The CFIQ wants the AMF to “maintain the status quo” in complaint-handling requirements, arguing that any benefits of harmonization within Quebec will be offset by the negative side effects — including client confusion, needless complexity and excessive compliance costs.
The group also argued that introducing potentially duplicative or conflicting requirements for fund dealers in Quebec runs counter to a fundamental goal of the new SRO — which the AMF signed onto — and “which served as the basis for the dealers’ vote to create the new SRO,” the CFIQ noted.
The IIAC’s submission objected to the difference between how the AMF and the new SRO define complaints, saying the AMF’s broader definition would divert resources to “minor matters.”
Furthermore, “a sensible and attentive investigation of an investor complaint, which often involves communications with multiple individuals, and analysis of multiple accounts,” requires more than 90 days, the IIAC argued.
The AMF’s proposed extension for addressing complaints to 90 days rankles in another camp for another reason.
FAIR Canada’s submission questioned the wisdom of allowing firms more than 60 days, noting the limit was recently reduced to 56 days from 90 days under federal banking legislation to bring Canada in line with international best practices.
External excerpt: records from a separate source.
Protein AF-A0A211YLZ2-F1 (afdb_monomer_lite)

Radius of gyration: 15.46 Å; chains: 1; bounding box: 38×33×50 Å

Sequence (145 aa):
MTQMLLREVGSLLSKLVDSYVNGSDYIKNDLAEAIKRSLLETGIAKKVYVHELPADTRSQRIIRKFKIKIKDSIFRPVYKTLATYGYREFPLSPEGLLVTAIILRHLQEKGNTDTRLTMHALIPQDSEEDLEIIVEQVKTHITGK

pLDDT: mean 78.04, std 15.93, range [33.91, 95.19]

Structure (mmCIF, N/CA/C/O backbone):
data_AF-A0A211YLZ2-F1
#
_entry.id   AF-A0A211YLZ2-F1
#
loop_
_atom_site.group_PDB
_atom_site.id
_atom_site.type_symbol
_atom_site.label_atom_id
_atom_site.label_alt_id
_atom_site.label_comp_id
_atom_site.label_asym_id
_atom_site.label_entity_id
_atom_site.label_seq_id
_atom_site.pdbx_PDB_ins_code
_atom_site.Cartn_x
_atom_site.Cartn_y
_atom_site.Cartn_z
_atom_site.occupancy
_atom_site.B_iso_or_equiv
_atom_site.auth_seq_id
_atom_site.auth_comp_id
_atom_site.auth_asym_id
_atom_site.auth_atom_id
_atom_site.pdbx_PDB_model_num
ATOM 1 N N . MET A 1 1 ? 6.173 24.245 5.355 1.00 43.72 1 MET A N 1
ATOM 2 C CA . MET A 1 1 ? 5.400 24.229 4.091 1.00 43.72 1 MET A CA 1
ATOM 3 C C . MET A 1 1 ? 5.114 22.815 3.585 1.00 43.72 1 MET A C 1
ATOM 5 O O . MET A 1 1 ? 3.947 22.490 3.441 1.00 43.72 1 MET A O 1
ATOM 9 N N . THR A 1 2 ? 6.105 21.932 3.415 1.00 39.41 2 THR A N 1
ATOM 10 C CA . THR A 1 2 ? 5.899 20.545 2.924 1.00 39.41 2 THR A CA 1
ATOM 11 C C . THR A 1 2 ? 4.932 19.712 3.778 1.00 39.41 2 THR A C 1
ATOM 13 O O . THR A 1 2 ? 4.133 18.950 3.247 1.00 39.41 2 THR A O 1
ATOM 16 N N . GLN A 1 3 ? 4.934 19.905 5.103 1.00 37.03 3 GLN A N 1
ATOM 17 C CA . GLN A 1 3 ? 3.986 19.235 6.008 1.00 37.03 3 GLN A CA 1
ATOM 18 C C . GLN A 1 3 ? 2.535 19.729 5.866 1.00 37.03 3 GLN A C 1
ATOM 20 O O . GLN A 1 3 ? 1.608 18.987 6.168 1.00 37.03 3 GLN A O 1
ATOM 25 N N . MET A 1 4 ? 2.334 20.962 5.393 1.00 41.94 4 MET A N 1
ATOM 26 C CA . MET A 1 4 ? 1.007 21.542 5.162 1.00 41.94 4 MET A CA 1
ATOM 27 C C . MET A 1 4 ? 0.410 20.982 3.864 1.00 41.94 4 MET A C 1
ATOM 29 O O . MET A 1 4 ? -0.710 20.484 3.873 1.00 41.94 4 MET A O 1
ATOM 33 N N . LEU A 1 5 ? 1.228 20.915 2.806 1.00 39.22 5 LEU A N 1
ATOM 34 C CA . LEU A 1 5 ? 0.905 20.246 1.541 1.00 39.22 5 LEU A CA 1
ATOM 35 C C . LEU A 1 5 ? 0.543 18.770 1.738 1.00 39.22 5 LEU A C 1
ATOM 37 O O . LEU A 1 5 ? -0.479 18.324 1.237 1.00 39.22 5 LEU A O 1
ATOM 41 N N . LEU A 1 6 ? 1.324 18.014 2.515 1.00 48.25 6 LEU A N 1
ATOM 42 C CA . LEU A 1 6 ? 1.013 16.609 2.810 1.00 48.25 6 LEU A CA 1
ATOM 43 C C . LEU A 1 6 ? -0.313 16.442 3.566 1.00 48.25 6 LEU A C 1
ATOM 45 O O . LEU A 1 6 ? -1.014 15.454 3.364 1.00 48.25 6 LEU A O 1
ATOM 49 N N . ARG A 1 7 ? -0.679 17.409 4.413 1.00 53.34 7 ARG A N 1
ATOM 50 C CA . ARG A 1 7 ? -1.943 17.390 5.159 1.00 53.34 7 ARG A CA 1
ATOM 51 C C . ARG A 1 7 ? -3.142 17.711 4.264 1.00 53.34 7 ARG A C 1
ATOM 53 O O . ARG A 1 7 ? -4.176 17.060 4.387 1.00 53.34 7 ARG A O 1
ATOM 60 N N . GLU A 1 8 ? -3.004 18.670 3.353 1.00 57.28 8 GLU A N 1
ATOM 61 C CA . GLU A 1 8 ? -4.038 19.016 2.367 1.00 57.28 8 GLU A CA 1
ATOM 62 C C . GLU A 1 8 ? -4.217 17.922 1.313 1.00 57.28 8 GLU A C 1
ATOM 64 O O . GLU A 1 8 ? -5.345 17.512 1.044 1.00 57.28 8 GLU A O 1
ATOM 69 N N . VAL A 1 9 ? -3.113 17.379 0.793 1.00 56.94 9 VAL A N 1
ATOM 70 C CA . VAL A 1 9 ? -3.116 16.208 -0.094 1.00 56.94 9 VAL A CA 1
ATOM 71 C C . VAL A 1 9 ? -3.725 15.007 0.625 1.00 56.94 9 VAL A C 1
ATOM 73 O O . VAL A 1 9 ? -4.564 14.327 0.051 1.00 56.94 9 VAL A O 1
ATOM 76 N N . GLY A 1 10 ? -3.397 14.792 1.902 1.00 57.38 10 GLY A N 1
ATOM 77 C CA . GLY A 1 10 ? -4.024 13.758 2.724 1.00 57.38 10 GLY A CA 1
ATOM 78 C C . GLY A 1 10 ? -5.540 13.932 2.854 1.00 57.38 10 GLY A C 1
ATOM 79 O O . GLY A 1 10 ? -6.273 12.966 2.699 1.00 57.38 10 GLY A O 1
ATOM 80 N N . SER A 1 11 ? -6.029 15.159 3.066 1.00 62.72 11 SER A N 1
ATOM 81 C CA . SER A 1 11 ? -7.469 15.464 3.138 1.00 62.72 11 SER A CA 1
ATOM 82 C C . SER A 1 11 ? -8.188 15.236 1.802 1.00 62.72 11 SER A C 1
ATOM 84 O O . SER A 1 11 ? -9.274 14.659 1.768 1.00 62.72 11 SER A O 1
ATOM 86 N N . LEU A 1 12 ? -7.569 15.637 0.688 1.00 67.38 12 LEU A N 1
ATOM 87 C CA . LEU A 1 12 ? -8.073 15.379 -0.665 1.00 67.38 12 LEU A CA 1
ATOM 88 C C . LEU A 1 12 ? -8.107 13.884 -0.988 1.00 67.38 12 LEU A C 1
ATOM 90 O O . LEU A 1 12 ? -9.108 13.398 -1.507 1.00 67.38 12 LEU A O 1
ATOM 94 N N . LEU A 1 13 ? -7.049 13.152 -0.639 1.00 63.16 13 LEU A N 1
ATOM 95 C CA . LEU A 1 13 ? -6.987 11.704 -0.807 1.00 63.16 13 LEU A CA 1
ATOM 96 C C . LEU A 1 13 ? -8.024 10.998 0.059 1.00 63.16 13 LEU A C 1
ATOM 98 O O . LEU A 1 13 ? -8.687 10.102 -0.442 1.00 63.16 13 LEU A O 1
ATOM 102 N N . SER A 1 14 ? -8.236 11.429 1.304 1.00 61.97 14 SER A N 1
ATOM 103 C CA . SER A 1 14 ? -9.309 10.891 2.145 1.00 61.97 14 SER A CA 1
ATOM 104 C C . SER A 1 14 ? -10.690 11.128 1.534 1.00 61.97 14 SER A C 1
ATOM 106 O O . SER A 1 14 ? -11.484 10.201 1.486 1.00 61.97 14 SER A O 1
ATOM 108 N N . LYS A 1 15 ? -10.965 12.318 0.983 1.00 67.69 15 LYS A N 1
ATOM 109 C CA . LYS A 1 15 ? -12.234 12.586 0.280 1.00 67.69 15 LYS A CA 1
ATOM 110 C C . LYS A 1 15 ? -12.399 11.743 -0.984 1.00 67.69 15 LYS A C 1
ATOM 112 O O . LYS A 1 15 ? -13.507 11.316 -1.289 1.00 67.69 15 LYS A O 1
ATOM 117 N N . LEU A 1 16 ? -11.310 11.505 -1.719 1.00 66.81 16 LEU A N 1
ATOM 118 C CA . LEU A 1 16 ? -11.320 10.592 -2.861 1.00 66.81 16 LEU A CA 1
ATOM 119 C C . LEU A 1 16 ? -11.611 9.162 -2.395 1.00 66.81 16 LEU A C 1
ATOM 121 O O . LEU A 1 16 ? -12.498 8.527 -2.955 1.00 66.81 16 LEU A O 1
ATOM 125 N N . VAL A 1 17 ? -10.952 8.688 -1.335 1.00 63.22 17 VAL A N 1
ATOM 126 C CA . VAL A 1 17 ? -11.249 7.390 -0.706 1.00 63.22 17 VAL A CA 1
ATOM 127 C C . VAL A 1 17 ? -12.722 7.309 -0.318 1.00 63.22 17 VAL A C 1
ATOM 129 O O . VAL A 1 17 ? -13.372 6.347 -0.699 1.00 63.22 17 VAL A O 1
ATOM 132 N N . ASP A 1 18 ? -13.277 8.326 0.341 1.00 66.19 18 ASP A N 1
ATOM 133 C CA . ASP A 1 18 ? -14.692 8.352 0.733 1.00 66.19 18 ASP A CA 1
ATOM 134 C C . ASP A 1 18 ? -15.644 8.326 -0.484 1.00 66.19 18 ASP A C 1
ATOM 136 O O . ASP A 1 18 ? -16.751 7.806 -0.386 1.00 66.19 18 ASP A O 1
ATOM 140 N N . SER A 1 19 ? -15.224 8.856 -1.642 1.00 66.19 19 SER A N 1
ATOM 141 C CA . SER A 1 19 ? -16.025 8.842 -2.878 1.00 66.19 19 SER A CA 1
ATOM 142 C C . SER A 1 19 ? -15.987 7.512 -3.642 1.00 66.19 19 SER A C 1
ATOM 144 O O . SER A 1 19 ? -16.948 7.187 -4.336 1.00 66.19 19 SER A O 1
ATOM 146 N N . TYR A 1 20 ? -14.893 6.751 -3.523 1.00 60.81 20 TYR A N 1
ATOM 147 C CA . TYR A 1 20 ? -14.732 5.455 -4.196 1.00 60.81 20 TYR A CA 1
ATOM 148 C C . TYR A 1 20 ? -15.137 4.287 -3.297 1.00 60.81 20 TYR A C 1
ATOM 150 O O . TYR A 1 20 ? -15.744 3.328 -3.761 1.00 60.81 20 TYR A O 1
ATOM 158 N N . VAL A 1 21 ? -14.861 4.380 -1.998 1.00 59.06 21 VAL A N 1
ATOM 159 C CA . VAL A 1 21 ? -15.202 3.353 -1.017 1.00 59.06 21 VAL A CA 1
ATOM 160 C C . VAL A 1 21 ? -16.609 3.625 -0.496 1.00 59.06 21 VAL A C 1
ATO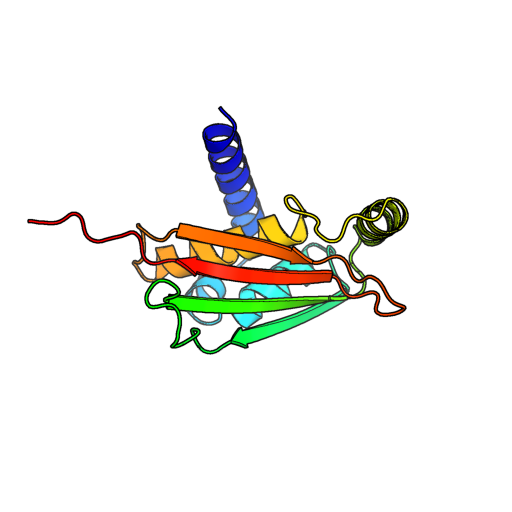M 162 O O . VAL A 1 21 ? -16.807 4.186 0.581 1.00 59.06 21 VAL A O 1
ATOM 165 N N . ASN A 1 22 ? -17.612 3.207 -1.270 1.00 50.06 22 ASN A N 1
ATOM 166 C CA . ASN A 1 22 ? -19.002 3.143 -0.817 1.00 50.06 22 ASN A CA 1
ATOM 167 C C . ASN A 1 22 ? -19.132 2.099 0.309 1.00 50.06 22 ASN A C 1
ATOM 169 O O . ASN A 1 22 ? -19.483 0.945 0.073 1.00 50.06 22 ASN A O 1
ATOM 173 N N . GLY A 1 23 ? -18.817 2.491 1.544 1.00 53.72 23 GLY A N 1
ATOM 174 C CA . GLY A 1 23 ? -18.992 1.649 2.726 1.00 53.72 23 GLY A CA 1
ATOM 175 C C . GLY A 1 23 ? -17.961 1.921 3.814 1.00 53.72 23 GLY A C 1
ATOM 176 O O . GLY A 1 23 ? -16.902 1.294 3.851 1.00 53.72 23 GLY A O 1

If the AMF is going to allow firms to go beyond 60 days, it should provide guidance on the circumstances that would warrant longer timelines, FAIR Canada suggested.
The investor protection group also questioned other changes in the latest version of the AMF’s proposed rules, including the removal of a provision requiring firms’ complaints officers to avoid conflicts of interest and to act independently when dealing with complaints.
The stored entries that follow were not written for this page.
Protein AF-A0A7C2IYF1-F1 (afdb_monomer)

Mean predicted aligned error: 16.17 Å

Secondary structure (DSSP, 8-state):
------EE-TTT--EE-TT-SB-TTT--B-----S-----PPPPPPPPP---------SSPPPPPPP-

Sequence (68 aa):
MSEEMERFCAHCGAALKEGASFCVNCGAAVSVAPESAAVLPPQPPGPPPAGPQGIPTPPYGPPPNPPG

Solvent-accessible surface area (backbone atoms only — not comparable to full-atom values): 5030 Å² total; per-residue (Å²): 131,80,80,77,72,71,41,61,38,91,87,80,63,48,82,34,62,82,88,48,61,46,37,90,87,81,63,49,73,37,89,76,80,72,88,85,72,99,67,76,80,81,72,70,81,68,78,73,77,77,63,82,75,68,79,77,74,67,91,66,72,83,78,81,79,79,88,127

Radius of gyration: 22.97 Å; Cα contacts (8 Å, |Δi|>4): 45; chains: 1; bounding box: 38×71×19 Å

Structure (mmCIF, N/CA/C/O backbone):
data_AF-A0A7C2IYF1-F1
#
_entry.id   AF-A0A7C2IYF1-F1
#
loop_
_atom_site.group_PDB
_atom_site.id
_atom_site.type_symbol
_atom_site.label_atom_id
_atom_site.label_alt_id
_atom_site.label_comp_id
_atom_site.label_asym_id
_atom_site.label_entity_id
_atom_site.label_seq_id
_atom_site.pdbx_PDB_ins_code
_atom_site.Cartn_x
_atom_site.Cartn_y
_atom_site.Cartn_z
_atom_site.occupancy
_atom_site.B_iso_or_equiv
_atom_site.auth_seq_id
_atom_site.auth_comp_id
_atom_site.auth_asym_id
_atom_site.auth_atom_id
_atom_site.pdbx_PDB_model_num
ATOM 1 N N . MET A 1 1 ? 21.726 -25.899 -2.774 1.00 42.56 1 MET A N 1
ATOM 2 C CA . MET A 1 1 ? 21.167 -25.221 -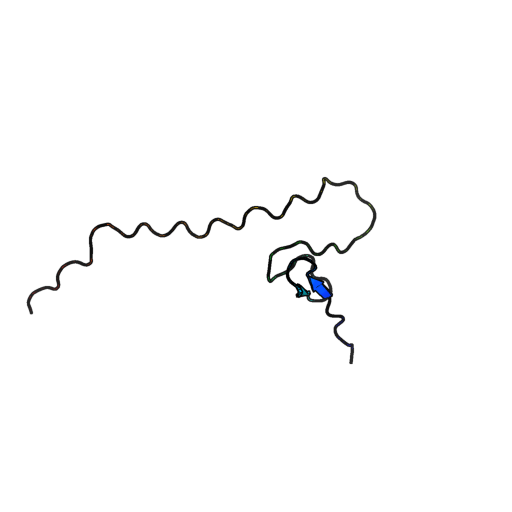1.590 1.00 42.56 1 MET A CA 1
ATOM 3 C C . MET A 1 1 ? 19.872 -24.623 -2.082 1.00 42.56 1 MET A C 1
ATOM 5 O O . MET A 1 1 ? 19.948 -23.705 -2.879 1.00 42.56 1 ME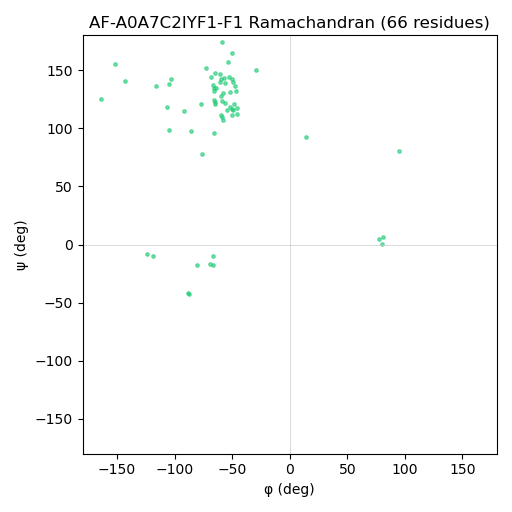T A O 1
ATOM 9 N N . SER A 1 2 ? 18.769 -25.288 -1.727 1.00 52.34 2 SER A N 1
ATOM 10 C CA . SER A 1 2 ? 17.364 -24.869 -1.841 1.00 52.34 2 SER A CA 1
ATOM 11 C C . SER A 1 2 ? 17.104 -23.664 -2.741 1.00 52.34 2 SER A C 1
ATOM 13 O O . SER A 1 2 ? 17.150 -22.528 -2.274 1.00 52.34 2 SER A O 1
ATOM 15 N N . GLU A 1 3 ? 16.817 -23.953 -4.012 1.00 61.47 3 GLU A N 1
ATOM 16 C CA . GLU A 1 3 ? 16.090 -23.053 -4.897 1.00 61.47 3 GLU A CA 1
ATOM 17 C C . GLU A 1 3 ? 14.872 -22.494 -4.153 1.00 61.47 3 GLU A C 1
ATOM 19 O O . GLU A 1 3 ? 13.953 -23.228 -3.784 1.00 61.47 3 GLU A O 1
ATOM 24 N N . GLU A 1 4 ? 14.933 -21.190 -3.890 1.00 65.88 4 GLU A N 1
ATOM 25 C CA . GLU A 1 4 ? 13.851 -20.382 -3.350 1.00 65.88 4 GLU A CA 1
ATOM 26 C C . GLU A 1 4 ? 12.698 -20.522 -4.351 1.00 65.88 4 GLU A C 1
ATOM 28 O O . GLU A 1 4 ? 12.811 -20.133 -5.517 1.00 65.88 4 GLU A O 1
ATOM 33 N N . MET A 1 5 ? 11.627 -21.217 -3.957 1.00 61.12 5 MET A N 1
ATOM 34 C CA . MET A 1 5 ? 10.477 -21.411 -4.836 1.00 61.12 5 MET A CA 1
ATOM 35 C C . MET A 1 5 ? 9.701 -20.098 -4.849 1.00 61.12 5 MET A C 1
ATOM 37 O O . MET A 1 5 ? 8.697 -19.928 -4.150 1.00 61.12 5 MET A O 1
ATOM 41 N N . GLU A 1 6 ? 10.227 -19.152 -5.623 1.00 70.62 6 GLU A N 1
ATOM 42 C CA . GLU A 1 6 ? 9.666 -17.831 -5.830 1.00 70.62 6 GLU A CA 1
ATOM 43 C C . GLU A 1 6 ? 8.264 -17.979 -6.414 1.00 70.62 6 GLU A C 1
ATOM 45 O O . GLU A 1 6 ? 8.039 -18.607 -7.453 1.00 70.62 6 GLU A O 1
ATOM 50 N N . ARG A 1 7 ? 7.293 -17.398 -5.720 1.00 77.62 7 ARG A N 1
ATOM 51 C CA . ARG A 1 7 ? 5.895 -17.394 -6.157 1.00 77.62 7 ARG A CA 1
ATOM 52 C C . ARG A 1 7 ? 5.621 -16.001 -6.672 1.00 77.62 7 ARG A C 1
ATOM 54 O O . ARG A 1 7 ? 6.075 -15.045 -6.069 1.00 77.62 7 ARG A O 1
ATOM 61 N N . PHE A 1 8 ? 4.915 -15.842 -7.778 1.00 85.19 8 PHE A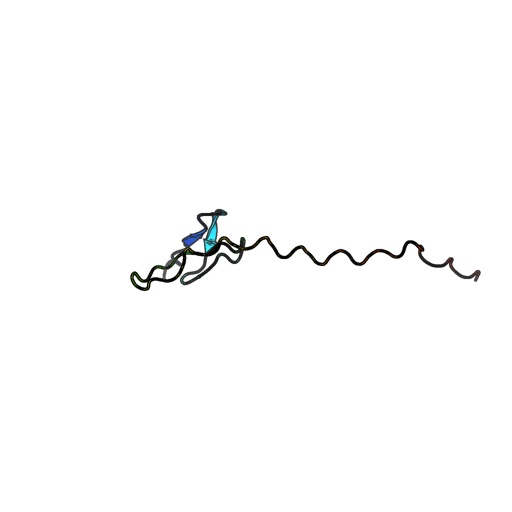 N 1
ATOM 62 C CA . PHE A 1 8 ? 4.646 -14.507 -8.310 1.00 85.19 8 PHE A CA 1
ATOM 63 C C . PHE A 1 8 ? 3.215 -14.098 -8.001 1.00 85.19 8 PHE A C 1
ATOM 65 O O . PHE A 1 8 ? 2.292 -14.914 -8.023 1.00 85.19 8 PHE A O 1
ATOM 72 N N . CYS A 1 9 ? 3.024 -12.822 -7.687 1.00 86.38 9 CYS A N 1
ATOM 73 C CA . CYS A 1 9 ? 1.705 -12.271 -7.451 1.00 86.38 9 CYS A CA 1
ATOM 74 C C . CYS A 1 9 ? 0.884 -12.335 -8.741 1.00 86.38 9 CYS A C 1
ATOM 76 O O . CYS A 1 9 ? 1.260 -11.731 -9.740 1.00 86.38 9 CYS A O 1
ATOM 78 N N . ALA A 1 10 ? -0.276 -12.989 -8.707 1.00 81.75 10 ALA A N 1
ATOM 79 C CA . ALA A 1 10 ? -1.170 -13.054 -9.863 1.00 81.75 10 ALA A CA 1
ATOM 80 C C . ALA A 1 10 ? -1.777 -11.688 -10.247 1.00 81.75 10 ALA A C 1
ATOM 82 O O . ALA A 1 10 ? -2.267 -11.529 -11.358 1.00 81.75 10 ALA A O 1
ATOM 83 N N . HIS A 1 11 ? -1.740 -10.701 -9.344 1.00 82.69 11 HIS A N 1
ATOM 84 C CA . HIS A 1 11 ? -2.282 -9.364 -9.595 1.00 82.69 11 HIS A CA 1
ATOM 85 C C . HIS A 1 11 ? -1.279 -8.408 -10.250 1.00 82.69 11 HIS A C 1
ATOM 87 O O . HIS A 1 11 ? -1.663 -7.654 -11.138 1.00 82.69 11 HIS A O 1
ATOM 93 N N . CYS A 1 12 ? -0.017 -8.399 -9.805 1.00 89.19 12 CYS A N 1
ATOM 94 C CA . CYS A 1 12 ? 0.990 -7.445 -10.293 1.00 89.19 12 CYS A CA 1
ATOM 95 C C . CYS A 1 12 ? 2.258 -8.091 -10.869 1.00 89.19 12 CYS A C 1
ATOM 97 O O . CYS A 1 12 ? 3.099 -7.383 -11.412 1.00 89.19 12 CYS A O 1
ATOM 99 N N . GLY A 1 13 ? 2.428 -9.408 -10.738 1.00 87.44 13 GLY A N 1
ATOM 100 C CA . GLY A 1 13 ? 3.615 -10.130 -11.199 1.00 87.44 13 GLY A CA 1
ATOM 101 C C . GLY A 1 13 ? 4.848 -9.990 -10.303 1.00 87.44 13 GLY A C 1
ATOM 102 O O . GLY A 1 13 ? 5.903 -10.501 -10.658 1.00 87.44 13 GLY A O 1
ATOM 103 N N . ALA A 1 14 ? 4.751 -9.323 -9.147 1.00 89.19 14 ALA A N 1
ATOM 104 C CA . ALA A 1 14 ? 5.879 -9.194 -8.224 1.00 89.19 14 ALA A CA 1
ATOM 105 C C . ALA A 1 14 ? 6.248 -10.540 -7.579 1.00 89.19 14 ALA A C 1
ATOM 107 O O . ALA A 1 14 ? 5.363 -11.332 -7.250 1.00 89.19 14 ALA A O 1
ATOM 108 N N . ALA A 1 15 ? 7.543 -10.768 -7.351 1.00 88.69 15 ALA A N 1
ATOM 109 C CA . ALA A 1 15 ? 8.028 -11.926 -6.609 1.00 88.69 15 ALA A CA 1
ATOM 110 C C . ALA A 1 15 ? 7.542 -11.885 -5.150 1.00 88.69 15 ALA A C 1
ATOM 112 O O . ALA A 1 15 ? 7.583 -10.852 -4.477 1.00 88.69 15 ALA A O 1
ATOM 113 N N . LEU A 1 16 ? 7.067 -13.024 -4.669 1.00 85.94 16 LEU A N 1
ATOM 114 C CA . LEU A 1 16 ? 6.546 -13.263 -3.335 1.00 85.94 16 LEU A CA 1
ATOM 115 C C . LEU A 1 16 ? 7.442 -14.275 -2.646 1.00 85.94 16 LEU A C 1
ATOM 117 O O . LEU A 1 16 ? 7.796 -15.315 -3.208 1.00 85.94 16 LEU A O 1
ATOM 121 N N . LYS A 1 17 ? 7.743 -13.975 -1.388 1.00 81.75 17 LYS A N 1
ATOM 122 C CA . LYS A 1 17 ? 8.511 -14.867 -0.534 1.00 81.75 17 LYS A CA 1
ATOM 123 C C . LYS A 1 17 ? 7.664 -16.064 -0.113 1.00 81.75 17 LYS A C 1
ATOM 125 O O . LYS A 1 17 ? 6.436 -15.989 -0.020 1.00 81.75 17 LYS A O 1
ATOM 130 N N . GLU A 1 18 ? 8.328 -17.178 0.146 1.00 78.69 18 GLU A N 1
ATOM 131 C CA . GLU A 1 18 ? 7.670 -18.401 0.586 1.00 78.69 18 GLU A CA 1
ATOM 132 C C . GLU A 1 18 ? 6.919 -18.177 1.905 1.00 78.69 18 GLU A C 1
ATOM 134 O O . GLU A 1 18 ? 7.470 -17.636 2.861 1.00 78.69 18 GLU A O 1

And FAIR Canada opposed eliminating the requirement that customers be given at least 20 days to consider a firm’s resolution offer.
“In our experience, firms have tried to pressure complainants by insisting on a response within a few days. The purpose of having a fixed period (in this case, 20 days) is to deter firms from using such pressure tactics,” FAIR Canada’s submission stated, adding that the AMF should restore the originally proposed 20-day minimum and impose monetary penalties on firms that violate the requirement.
The Ombudsman for Banking Services and Investments (OBSI) also made recommendations for improving the AMF’s proposals. These included clarifying that complaints don’t have to come from firms’ existing clients, broadening the possible subjects of complaints to include off-book products and services, and expanding the assistance firms are expected to provide to clients who need help articulating their complaints.
Additionally, OBSI called on the AMF to ensure that firms have a duty to determine whether other clients were harmed by any issues uncovered and to provide redress for all affected customers.
OBSI also recommended raising penalties for not complying with the new regime, noting that “fines or penalties in the range of $1,000 to $5,000 are unlikely to have much, if any, deterrent effect on financial services firms.” Penalties also should escalate for repeat offenders, OBSI stated.
Finally, OBSI suggested the AMF require firms to restore harmed clients to the financial position they would have been in absent the error or misconduct that generated the complaint. OBSI said this would be consistent with international best practices for ombudservices and other dispute-resolution bodies.